Why is so much shit so fucking overpriced?
How do resell clothes in good conscious when they overprice them?
Why the fuck would I pay retail for something currently available from the original retailer, on Ebay?
I am an annoyed angry fatty.
I am also poor.
I have decided to make with the clothing recons and trying to seriously sew. I am more than tired of seeing the promise of awesome plus size goth gear, and finding yeah no it's the same old full length shapeless, dress that was in style in the 90's.
Or worse the only thing goth about it is it might have some black on it somewhere.
I am also highly inspired by this hotness right here. CraftyDame is mother fucking awesome.
I would like to regain my crafty awesomeness. I used to make a large proportion of my own clothes but got busy somewhere along the way.
So I am making that my sole absolute New Years Resolution.
So after I get started on a couple of simple hand sew things this weekend. Next week after I get paid I will be needing supplies for making a duct tape dummy who I will probably name. I will also need Uniballer to help me move shit in our apartment around so I have workspace.
So there we have it.
I would really like to work up to making 80% of my wardrobe. And be able to recon whatever I wanna.

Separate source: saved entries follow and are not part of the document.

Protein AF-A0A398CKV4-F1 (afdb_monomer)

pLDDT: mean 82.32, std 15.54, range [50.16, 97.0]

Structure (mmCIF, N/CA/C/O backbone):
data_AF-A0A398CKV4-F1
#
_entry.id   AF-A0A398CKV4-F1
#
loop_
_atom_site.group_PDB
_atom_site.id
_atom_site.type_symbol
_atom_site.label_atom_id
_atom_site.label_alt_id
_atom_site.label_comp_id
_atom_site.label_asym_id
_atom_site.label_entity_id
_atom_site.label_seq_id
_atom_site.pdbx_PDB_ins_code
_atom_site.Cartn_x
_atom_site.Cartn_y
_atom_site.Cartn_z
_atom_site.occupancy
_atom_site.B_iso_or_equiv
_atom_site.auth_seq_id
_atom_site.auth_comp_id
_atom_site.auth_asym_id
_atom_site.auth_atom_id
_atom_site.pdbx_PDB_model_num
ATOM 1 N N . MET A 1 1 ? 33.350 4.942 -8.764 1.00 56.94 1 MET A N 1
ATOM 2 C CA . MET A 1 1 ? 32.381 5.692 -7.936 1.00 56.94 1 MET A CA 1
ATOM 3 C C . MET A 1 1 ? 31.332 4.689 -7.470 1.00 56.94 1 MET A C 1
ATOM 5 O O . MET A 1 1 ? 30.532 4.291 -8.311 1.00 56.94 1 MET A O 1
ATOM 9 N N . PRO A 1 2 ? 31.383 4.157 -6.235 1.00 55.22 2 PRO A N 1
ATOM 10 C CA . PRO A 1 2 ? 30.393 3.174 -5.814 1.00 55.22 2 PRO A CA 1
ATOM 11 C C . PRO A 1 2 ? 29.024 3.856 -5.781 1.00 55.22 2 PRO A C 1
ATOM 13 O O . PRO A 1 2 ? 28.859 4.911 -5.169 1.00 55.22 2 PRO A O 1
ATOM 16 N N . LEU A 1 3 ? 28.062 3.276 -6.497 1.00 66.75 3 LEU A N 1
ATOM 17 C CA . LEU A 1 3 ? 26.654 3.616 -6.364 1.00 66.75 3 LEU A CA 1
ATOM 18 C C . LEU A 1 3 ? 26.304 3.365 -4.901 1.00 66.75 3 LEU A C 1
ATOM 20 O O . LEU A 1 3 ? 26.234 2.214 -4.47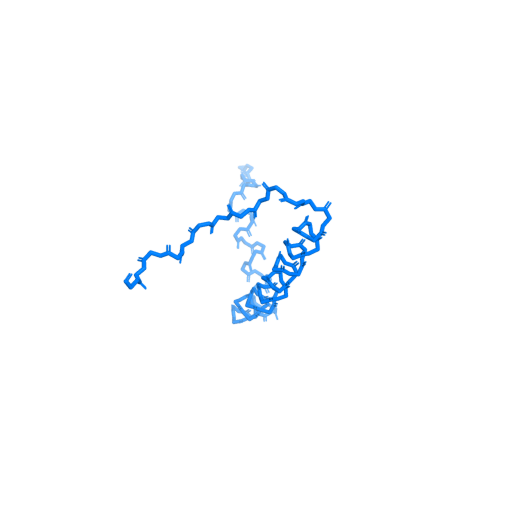8 1.00 66.75 3 LEU A O 1
ATOM 24 N N . ASN A 1 4 ? 26.169 4.436 -4.121 1.00 64.31 4 ASN A N 1
ATOM 25 C CA . ASN A 1 4 ? 25.664 4.363 -2.760 1.00 64.31 4 ASN A CA 1
ATOM 26 C C . ASN A 1 4 ? 24.283 3.706 -2.837 1.00 64.31 4 ASN A C 1
ATOM 28 O O . ASN A 1 4 ? 23.293 4.352 -3.185 1.00 64.31 4 ASN A O 1
ATOM 32 N N . LEU A 1 5 ? 24.253 2.399 -2.575 1.00 68.19 5 LEU A N 1
ATOM 33 C CA . LEU A 1 5 ? 23.112 1.492 -2.685 1.00 68.19 5 LEU A CA 1
ATOM 34 C C . LEU A 1 5 ? 22.120 1.732 -1.530 1.00 68.19 5 LEU A C 1
ATOM 36 O O . LEU A 1 5 ? 21.649 0.809 -0.882 1.00 68.19 5 LEU A O 1
ATOM 40 N N . GLY A 1 6 ? 21.877 2.998 -1.206 1.00 83.12 6 GLY A N 1
ATOM 41 C CA . GLY A 1 6 ? 20.907 3.437 -0.217 1.00 83.12 6 GLY A CA 1
ATOM 42 C C . GLY A 1 6 ? 19.574 3.759 -0.884 1.00 83.12 6 GLY A C 1
ATOM 43 O O . GLY A 1 6 ? 19.133 3.076 -1.811 1.00 83.12 6 GLY A O 1
ATOM 44 N N . TRP A 1 7 ? 18.956 4.856 -0.448 1.00 89.81 7 TRP A N 1
ATOM 45 C CA . TRP A 1 7 ? 17.665 5.339 -0.948 1.00 89.81 7 TRP A CA 1
ATOM 46 C C . TRP A 1 7 ? 17.562 5.411 -2.477 1.00 89.81 7 TRP A C 1
ATOM 48 O O . TRP A 1 7 ? 16.524 5.060 -3.031 1.00 89.81 7 TRP A O 1
ATOM 58 N N . THR A 1 8 ? 18.640 5.783 -3.171 1.00 88.88 8 THR A N 1
ATOM 59 C CA . THR A 1 8 ? 18.670 5.855 -4.640 1.00 88.88 8 THR A CA 1
ATOM 60 C C . THR A 1 8 ? 18.471 4.489 -5.304 1.00 88.88 8 THR A C 1
ATOM 62 O O . THR A 1 8 ? 17.762 4.392 -6.303 1.00 88.88 8 THR A O 1
ATOM 65 N N . GLY A 1 9 ? 19.052 3.421 -4.744 1.00 90.06 9 GLY A N 1
ATOM 66 C CA . GLY A 1 9 ? 18.895 2.061 -5.269 1.00 90.06 9 GLY A CA 1
ATOM 67 C C . GLY A 1 9 ? 17.473 1.534 -5.078 1.00 90.06 9 GLY A C 1
ATOM 68 O O . GLY A 1 9 ? 16.885 0.978 -6.005 1.00 90.06 9 GLY A O 1
ATOM 69 N N . ILE A 1 10 ? 16.890 1.788 -3.904 1.00 92.69 10 ILE A N 1
ATOM 70 C CA . ILE A 1 10 ? 15.493 1.444 -3.604 1.00 92.69 10 ILE A CA 1
ATOM 71 C C . ILE A 1 10 ? 14.543 2.191 -4.542 1.00 92.69 10 ILE A C 1
ATOM 73 O O . ILE A 1 10 ? 13.612 1.588 -5.069 1.00 92.69 10 ILE A O 1
ATOM 77 N N . LEU A 1 11 ? 14.788 3.480 -4.794 1.00 92.62 11 LEU A N 1
ATOM 78 C CA . LEU A 1 11 ? 13.957 4.283 -5.689 1.00 92.62 11 LEU A CA 1
ATOM 79 C C . LEU A 1 11 ? 14.000 3.761 -7.132 1.00 92.62 11 LEU A C 1
ATOM 81 O O . LEU A 1 11 ? 12.962 3.686 -7.785 1.00 92.62 11 LEU A O 1
ATOM 85 N N . LEU A 1 12 ? 15.177 3.349 -7.612 1.00 93.44 12 LEU A N 1
ATOM 86 C CA . LEU A 1 12 ? 15.328 2.755 -8.941 1.00 93.44 12 LEU A CA 1
ATOM 87 C C . LEU A 1 12 ? 14.581 1.418 -9.051 1.00 93.44 12 LEU A C 1
ATOM 89 O O . LEU A 1 12 ? 13.859 1.195 -10.0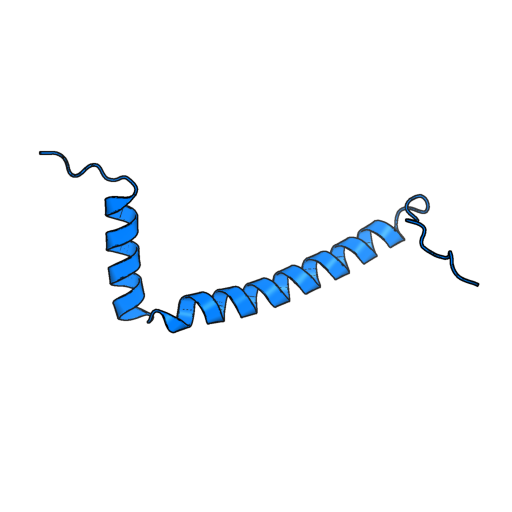22 1.00 93.44 12 LEU A O 1
ATOM 93 N N . LEU A 1 13 ? 14.700 0.553 -8.039 1.00 92.81 13 LEU A N 1
ATOM 94 C CA . LEU A 1 13 ? 13.966 -0.713 -7.986 1.00 92.81 13 LEU A CA 1
ATOM 95 C C . LEU A 1 13 ? 12.451 -0.477 -7.941 1.00 92.81 13 LEU A C 1
ATOM 97 O O . LEU A 1 13 ? 11.702 -1.126 -8.670 1.00 92.81 13 LEU A O 1
ATOM 101 N N . ALA A 1 14 ? 12.007 0.477 -7.121 1.00 93.50 14 ALA A N 1
ATOM 102 C CA . ALA A 1 14 ? 10.608 0.862 -7.020 1.00 93.50 14 ALA A CA 1
ATOM 103 C C . ALA A 1 14 ? 10.079 1.367 -8.362 1.00 93.50 14 ALA A C 1
ATOM 105 O O . ALA A 1 14 ? 8.984 0.976 -8.739 1.00 93.50 14 ALA A O 1
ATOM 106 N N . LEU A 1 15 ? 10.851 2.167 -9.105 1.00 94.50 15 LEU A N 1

So fair warning I'm sure my first few attempts are probably going to be kinda fug. I know this and can deal with it.
In other news.
I am less freaked out today than I was yesterday. I did some research and checking and thus far my identity is intact. And I will be straight up and tell you that when it comes to money, things like that happening can seriously make me flip my shit. There are a lot of things I can take in stride, that while shit is blowing up in my face I can deal with but financial matters and BOOM there I go freaking.
So right, I'm calmer. Have a plan of attack in place. Said plan does allow for me to have some nice things when I want them so that's good.

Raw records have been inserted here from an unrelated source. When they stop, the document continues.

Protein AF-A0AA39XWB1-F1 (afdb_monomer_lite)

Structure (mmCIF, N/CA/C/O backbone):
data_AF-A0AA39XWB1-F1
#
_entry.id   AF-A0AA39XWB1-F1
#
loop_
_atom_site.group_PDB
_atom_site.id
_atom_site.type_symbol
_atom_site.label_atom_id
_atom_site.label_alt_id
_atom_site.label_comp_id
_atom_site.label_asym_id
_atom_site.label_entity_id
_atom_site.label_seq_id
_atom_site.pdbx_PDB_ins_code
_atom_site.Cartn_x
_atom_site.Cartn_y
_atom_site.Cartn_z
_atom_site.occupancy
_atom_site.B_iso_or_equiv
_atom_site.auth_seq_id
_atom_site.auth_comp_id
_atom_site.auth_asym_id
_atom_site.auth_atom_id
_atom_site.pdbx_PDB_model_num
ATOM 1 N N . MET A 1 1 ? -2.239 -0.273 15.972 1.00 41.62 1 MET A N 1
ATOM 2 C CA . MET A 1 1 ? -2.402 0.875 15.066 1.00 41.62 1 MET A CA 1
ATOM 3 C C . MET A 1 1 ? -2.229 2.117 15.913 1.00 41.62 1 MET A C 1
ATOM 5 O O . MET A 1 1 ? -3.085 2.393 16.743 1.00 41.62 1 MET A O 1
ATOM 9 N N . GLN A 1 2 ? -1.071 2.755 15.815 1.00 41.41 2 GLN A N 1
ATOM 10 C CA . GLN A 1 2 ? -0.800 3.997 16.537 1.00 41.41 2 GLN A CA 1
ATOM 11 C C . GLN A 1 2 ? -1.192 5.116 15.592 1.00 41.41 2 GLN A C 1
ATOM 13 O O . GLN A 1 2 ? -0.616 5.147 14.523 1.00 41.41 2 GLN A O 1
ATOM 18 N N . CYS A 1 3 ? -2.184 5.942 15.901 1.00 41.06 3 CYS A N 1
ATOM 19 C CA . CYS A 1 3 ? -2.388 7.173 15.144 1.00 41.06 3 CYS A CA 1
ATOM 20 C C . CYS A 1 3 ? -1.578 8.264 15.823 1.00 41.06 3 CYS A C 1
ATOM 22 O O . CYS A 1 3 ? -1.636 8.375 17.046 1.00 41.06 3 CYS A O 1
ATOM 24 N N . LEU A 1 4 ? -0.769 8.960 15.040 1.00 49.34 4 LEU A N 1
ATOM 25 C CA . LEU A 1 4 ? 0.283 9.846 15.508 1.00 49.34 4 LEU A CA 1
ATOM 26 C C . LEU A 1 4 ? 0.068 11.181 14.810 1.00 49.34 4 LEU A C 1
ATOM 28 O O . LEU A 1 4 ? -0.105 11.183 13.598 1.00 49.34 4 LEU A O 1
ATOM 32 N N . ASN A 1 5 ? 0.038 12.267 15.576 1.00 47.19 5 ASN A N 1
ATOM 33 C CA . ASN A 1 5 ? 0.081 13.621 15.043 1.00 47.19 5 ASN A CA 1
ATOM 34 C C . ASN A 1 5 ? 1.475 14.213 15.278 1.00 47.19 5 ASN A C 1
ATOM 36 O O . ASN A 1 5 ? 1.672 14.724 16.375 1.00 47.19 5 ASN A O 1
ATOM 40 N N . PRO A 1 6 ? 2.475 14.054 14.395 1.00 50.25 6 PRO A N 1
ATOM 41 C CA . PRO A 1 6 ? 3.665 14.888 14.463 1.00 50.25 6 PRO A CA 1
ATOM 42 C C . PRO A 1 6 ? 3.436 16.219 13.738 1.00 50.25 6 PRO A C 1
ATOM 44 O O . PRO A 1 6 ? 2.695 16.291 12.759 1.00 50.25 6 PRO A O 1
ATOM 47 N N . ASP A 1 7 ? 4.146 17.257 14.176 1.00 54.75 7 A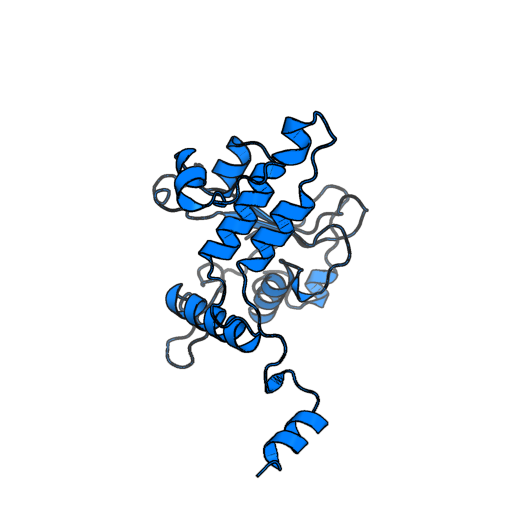SP A N 1
ATOM 48 C CA . ASP A 1 7 ? 4.531 18.319 13.253 1.00 54.75 7 ASP A CA 1
ATOM 49 C C . ASP A 1 7 ? 5.450 17.690 12.202 1.00 54.75 7 ASP A C 1
ATOM 51 O O . ASP A 1 7 ? 6.511 17.146 12.525 1.00 54.75 7 ASP A O 1
ATOM 55 N N . ASN A 1 8 ? 5.031 17.715 10.941 1.00 66.12 8 ASN A N 1
ATOM 56 C CA . ASN A 1 8 ? 5.865 17.259 9.842 1.00 66.12 8 ASN A CA 1
ATOM 57 C C . ASN A 1 8 ? 7.097 18.164 9.680 1.00 66.12 8 ASN A C 1
ATOM 59 O O . ASN A 1 8 ? 7.236 19.196 10.335 1.00 66.12 8 ASN A O 1
ATOM 63 N N . GLU A 1 9 ? 7.997 17.826 8.759 1.00 66.38 9 GLU A N 1
ATOM 64 C CA . GLU A 1 9 ? 9.208 18.617 8.465 1.00 66.38 9 GLU A CA 1
ATOM 65 C C . GLU A 1 9 ? 8.933 20.066 7.980 1.00 66.38 9 GLU A C 1
ATOM 67 O O . GLU A 1 9 ? 9.859 20.837 7.719 1.00 66.38 9 GLU A O 1
ATOM 72 N N . HIS A 1 10 ? 7.661 20.472 7.917 1.00 67.88 10 HIS A N 1
ATOM 73 C CA . HIS A 1 10 ? 7.183 21.820 7.622 1.00 67.88 10 HIS A CA 1
ATOM 74 C C . HIS A 1 10 ? 6.364 22.459 8.761 1.00 67.88 10 HIS A C 1
ATOM 76 O O . HIS A 1 10 ? 5.762 23.510 8.539 1.00 67.88 10 HIS A O 1
ATOM 82 N N . GLY A 1 11 ? 6.328 21.859 9.955 1.00 70.75 11 GLY A N 1
ATOM 83 C CA . GLY A 1 11 ? 5.614 22.397 11.118 1.00 70.75 11 GLY A CA 1
ATOM 84 C C . GLY A 1 11 ? 4.090 22.293 11.023 1.00 70.75 11 GLY A C 1
ATOM 85 O O . GLY A 1 11 ? 3.393 23.119 11.605 1.00 70.75 11 GLY A O 1
ATOM 86 N N . ASN A 1 12 ? 3.566 21.345 10.235 1.00 73.31 12 ASN A N 1
ATOM 87 C CA . ASN A 1 12 ? 2.128 21.094 10.145 1.00 73.31 12 ASN A CA 1
ATOM 88 C C . ASN A 1 12 ? 1.782 19.762 10.798 1.00 73.31 12 ASN A C 1
ATOM 90 O O . ASN A 1 12 ? 2.450 18.766 10.528 1.00 73.31 12 ASN A O 1
ATOM 94 N N . ALA A 1 13 ? 0.679 19.738 11.541 1.00 76.00 13 ALA A N 1
ATOM 95 C CA . ALA A 1 13 ? 0.055 18.511 12.013 1.00 76.00 13 ALA A CA 1
ATOM 96 C C . ALA A 1 13 ? -0.214 17.540 10.846 1.00 76.00 13 ALA A C 1
ATOM 98 O O . ALA A 1 13 ? -0.856 17.916 9.860 1.00 76.00 13 ALA A O 1
ATOM 99 N N . GLU A 1 14 ? 0.244 16.297 10.964 1.00 81.94 14 GLU A N 1
ATOM 100 C CA . GLU A 1 14 ? -0.048 15.213 10.021 1.00 81.94 14 GLU A CA 1
ATOM 101 C C . GLU A 1 14 ? -0.586 13.998 10.764 1.00 81.94 14 GLU A C 1
ATOM 103 O O . GLU A 1 14 ? -0.117 13.682 11.842 1.00 81.94 14 GLU A O 1
ATOM 108 N N . PHE A 1 15 ? -1.517 13.235 10.201 1.00 87.00 15 PHE A N 1
ATOM 109 C CA . PHE A 1 15 ? -1.774 11.901 10.741 1.00 87.00 15 PHE A CA 1
ATOM 110 C C . PHE A 1 15 ? -0.768 10.888 10.199 1.00 87.00 15 PHE A C 1
ATOM 112 O O . PHE A 1 15 ? -0.510 10.798 9.000 1.00 87.00 15 PHE A O 1
ATOM 119 N N . ALA A 1 16 ? -0.280 10.029 11.081 1.00 89.06 16 ALA A N 1
ATOM 120 C CA . ALA A 1 16 ? 0.539 8.885 10.734 1.00 89.06 16 ALA A CA 1
ATOM 121 C C . ALA A 1 16 ? 0.051 7.631 11.448 1.00 89.06 16 ALA A C 1
ATOM 123 O O . ALA A 1 16 ? -0.598 7.685 12.492 1.00 89.06 16 ALA A O 1
ATOM 124 N N . VAL A 1 17 ? 0.356 6.477 10.868 1.00 88.75 17 VAL A N 1
ATOM 125 C CA . VAL A 1 17 ? 0.061 5.177 11.433 1.00 88.75 17 VAL A CA 1
ATOM 126 C C . VAL A 1 17 ? 1.191 4.197 11.260 1.00 88.75 17 VAL A C 1
ATOM 128 O O . VAL A 1 17 ? 1.698 4.012 10.160 1.00 88.75 17 VAL A O 1
ATOM 131 N N . GLN A 1 18 ? 1.532 3.500 12.342 1.00 89.12 18 GLN A N 1
ATOM 132 C CA . GLN A 1 18 ? 2.418 2.347 12.279 1.00 89.12 18 GLN A CA 1
ATOM 133 C C . GLN A 1 18 ? 1.616 1.043 12.338 1.00 89.12 18 GLN A C 1
ATOM 135 O O . GLN A 1 18 ? 0.813 0.801 13.254 1.00 89.12 18 GLN A O 1
ATOM 140 N N . LEU A 1 19 ? 1.825 0.202 11.328 1.00 86.62 19 LEU A N 1
ATOM 141 C CA . LEU A 1 19 ? 1.204 -1.104 11.168 1.00 86.62 19 LEU A CA 1
ATOM 142 C C . LEU A 1 19 ? 2.258 -2.195 11.343 1.00 86.62 19 LEU A C 1
ATOM 144 O O . LEU A 1 19 ? 3.242 -2.232 10.610 1.00 86.62 19 LEU A O 1
ATOM 148 N N . VAL A 1 20 ? 2.019 -3.118 12.272 1.00 85.56 20 VAL A N 1
ATOM 149 C CA . VAL A 1 20 ? 2.822 -4.339 12.403 1.00 85.56 20 VAL A CA 1
ATOM 150 C C . VAL A 1 20 ? 2.204 -5.406 11.512 1.00 85.56 20 VAL A C 1
ATOM 152 O O . VAL A 1 20 ? 1.035 -5.769 11.674 1.00 85.56 20 VAL A O 1
ATOM 155 N N . ARG A 1 21 ? 2.975 -5.922 10.557 1.00 77.56 21 ARG A N 1
ATOM 156 C CA . ARG A 1 21 ? 2.493 -6.917 9.603 1.00 77.56 21 ARG A CA 1
ATOM 157 C C . ARG A 1 21 ? 2.776 -8.328 10.100 1.00 77.56 21 ARG A C 1
ATOM 159 O O . ARG A 1 21 ? 3.928 -8.734 10.226 1.00 77.56 21 ARG A O 1
ATOM 166 N N . GLU A 1 22 ? 1.732 -9.141 10.238 1.00 77.38 22 GLU A N 1
ATOM 167 C CA . GLU A 1 22 ? 1.906 -10.594 10.307 1.00 77.38 22 GLU A CA 1
ATOM 168 C C . GLU A 1 22 ? 2.275 -11.130 8.914 1.00 77.38 22 GLU A C 1
ATOM 170 O O . GLU A 1 22 ? 1.427 -11.461 8.082 1.00 77.38 22 GLU A O 1
ATOM 175 N N . ALA A 1 23 ? 3.570 -11.121 8.605 1.00 73.31 23 ALA A N 1
ATOM 176 C CA . ALA A 1 23 ? 4.072 -11.601 7.327 1.00 73.31 23 ALA A CA 1
ATOM 177 C C . ALA A 1 23 ? 4.094 -13.139 7.266 1.00 73.31 23 ALA A C 1
ATOM 179 O O . ALA A 1 23 ? 4.148 -13.842 8.278 1.00 73.31 23 ALA A O 1
ATOM 180 N N . LYS A 1 24 ? 4.066 -13.672 6.037 1.00 70.06 24 LYS A N 1
ATOM 181 C CA . LYS A 1 24 ? 4.104 -15.118 5.781 1.00 70.06 24 LYS A CA 1
ATOM 182 C C . LYS A 1 24 ? 5.331 -15.734 6.464 1.00 70.06 24 LYS A C 1
ATOM 184 O O . LYS A 1 24 ? 6.441 -15.236 6.299 1.00 70.06 24 LYS A O 1
ATOM 189 N N . ASN A 1 25 ? 5.128 -16.834 7.191 1.00 73.12 25 ASN A N 1
ATOM 190 C CA . ASN A 1 25 ? 6.166 -17.531 7.964 1.00 73.12 25 ASN A CA 1
ATOM 191 C C . ASN A 1 25 ? 6.789 -16.689 9.101 1.00 73.12 25 ASN A C 1
ATOM 193 O O . ASN A 1 25 ? 7.954 -16.906 9.443 1.00 73.12 25 ASN A O 1
ATOM 197 N N . MET A 1 26 ? 6.045 -15.723 9.660 1.00 78.62 26 MET A N 1
ATOM 198 C CA . MET A 1 26 ? 6.451 -14.912 10.824 1.00 78.62 26 MET A CA 1
ATOM 199 C C . MET A 1 26 ? 5.422 -14.939 11.969 1.00 78.62 26 MET A C 1
ATOM 201 O O . MET A 1 26 ? 5.489 -14.134 12.898 1.00 78.62 26 MET A O 1
ATOM 205 N N . THR A 1 27 ? 4.469 -15.876 11.935 1.00 80.94 27 THR A N 1
ATOM 206 C CA . THR A 1 27 ? 3.491 -16.069 13.019 1.00 80.94 27 THR A CA 1
ATOM 207 C C . THR A 1 27 ? 4.192 -16.338 14.354 1.00 80.94 27 THR A C 1
ATOM 209 O O . THR A 1 27 ? 3.828 -15.720 15.349 1.00 80.94 27 THR A O 1
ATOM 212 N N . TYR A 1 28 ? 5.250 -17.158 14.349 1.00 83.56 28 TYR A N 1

This is a fine example of when I seriously need to be less of an asshole to myself. I need to take a breath. Not go all aggro on myself.
I forget now what else I was going to say. Uniballer is bringing foods, I have been craving the seafood salad from Safeway like whoa and my mouth is watering because I know it's on the way.
I am totally breaking my want to eat yummy things that don't give me gastric distress. This salad has very rich dressing and I will pay but it is so delicious.
I am also eating marinated mushrooms which will only add to it.
Poor Uniballer. He has to live with me and I am a gassy little bastard.
Okay I am spent. I have evil plans to make. Patterns to examine and Craftster to stalk.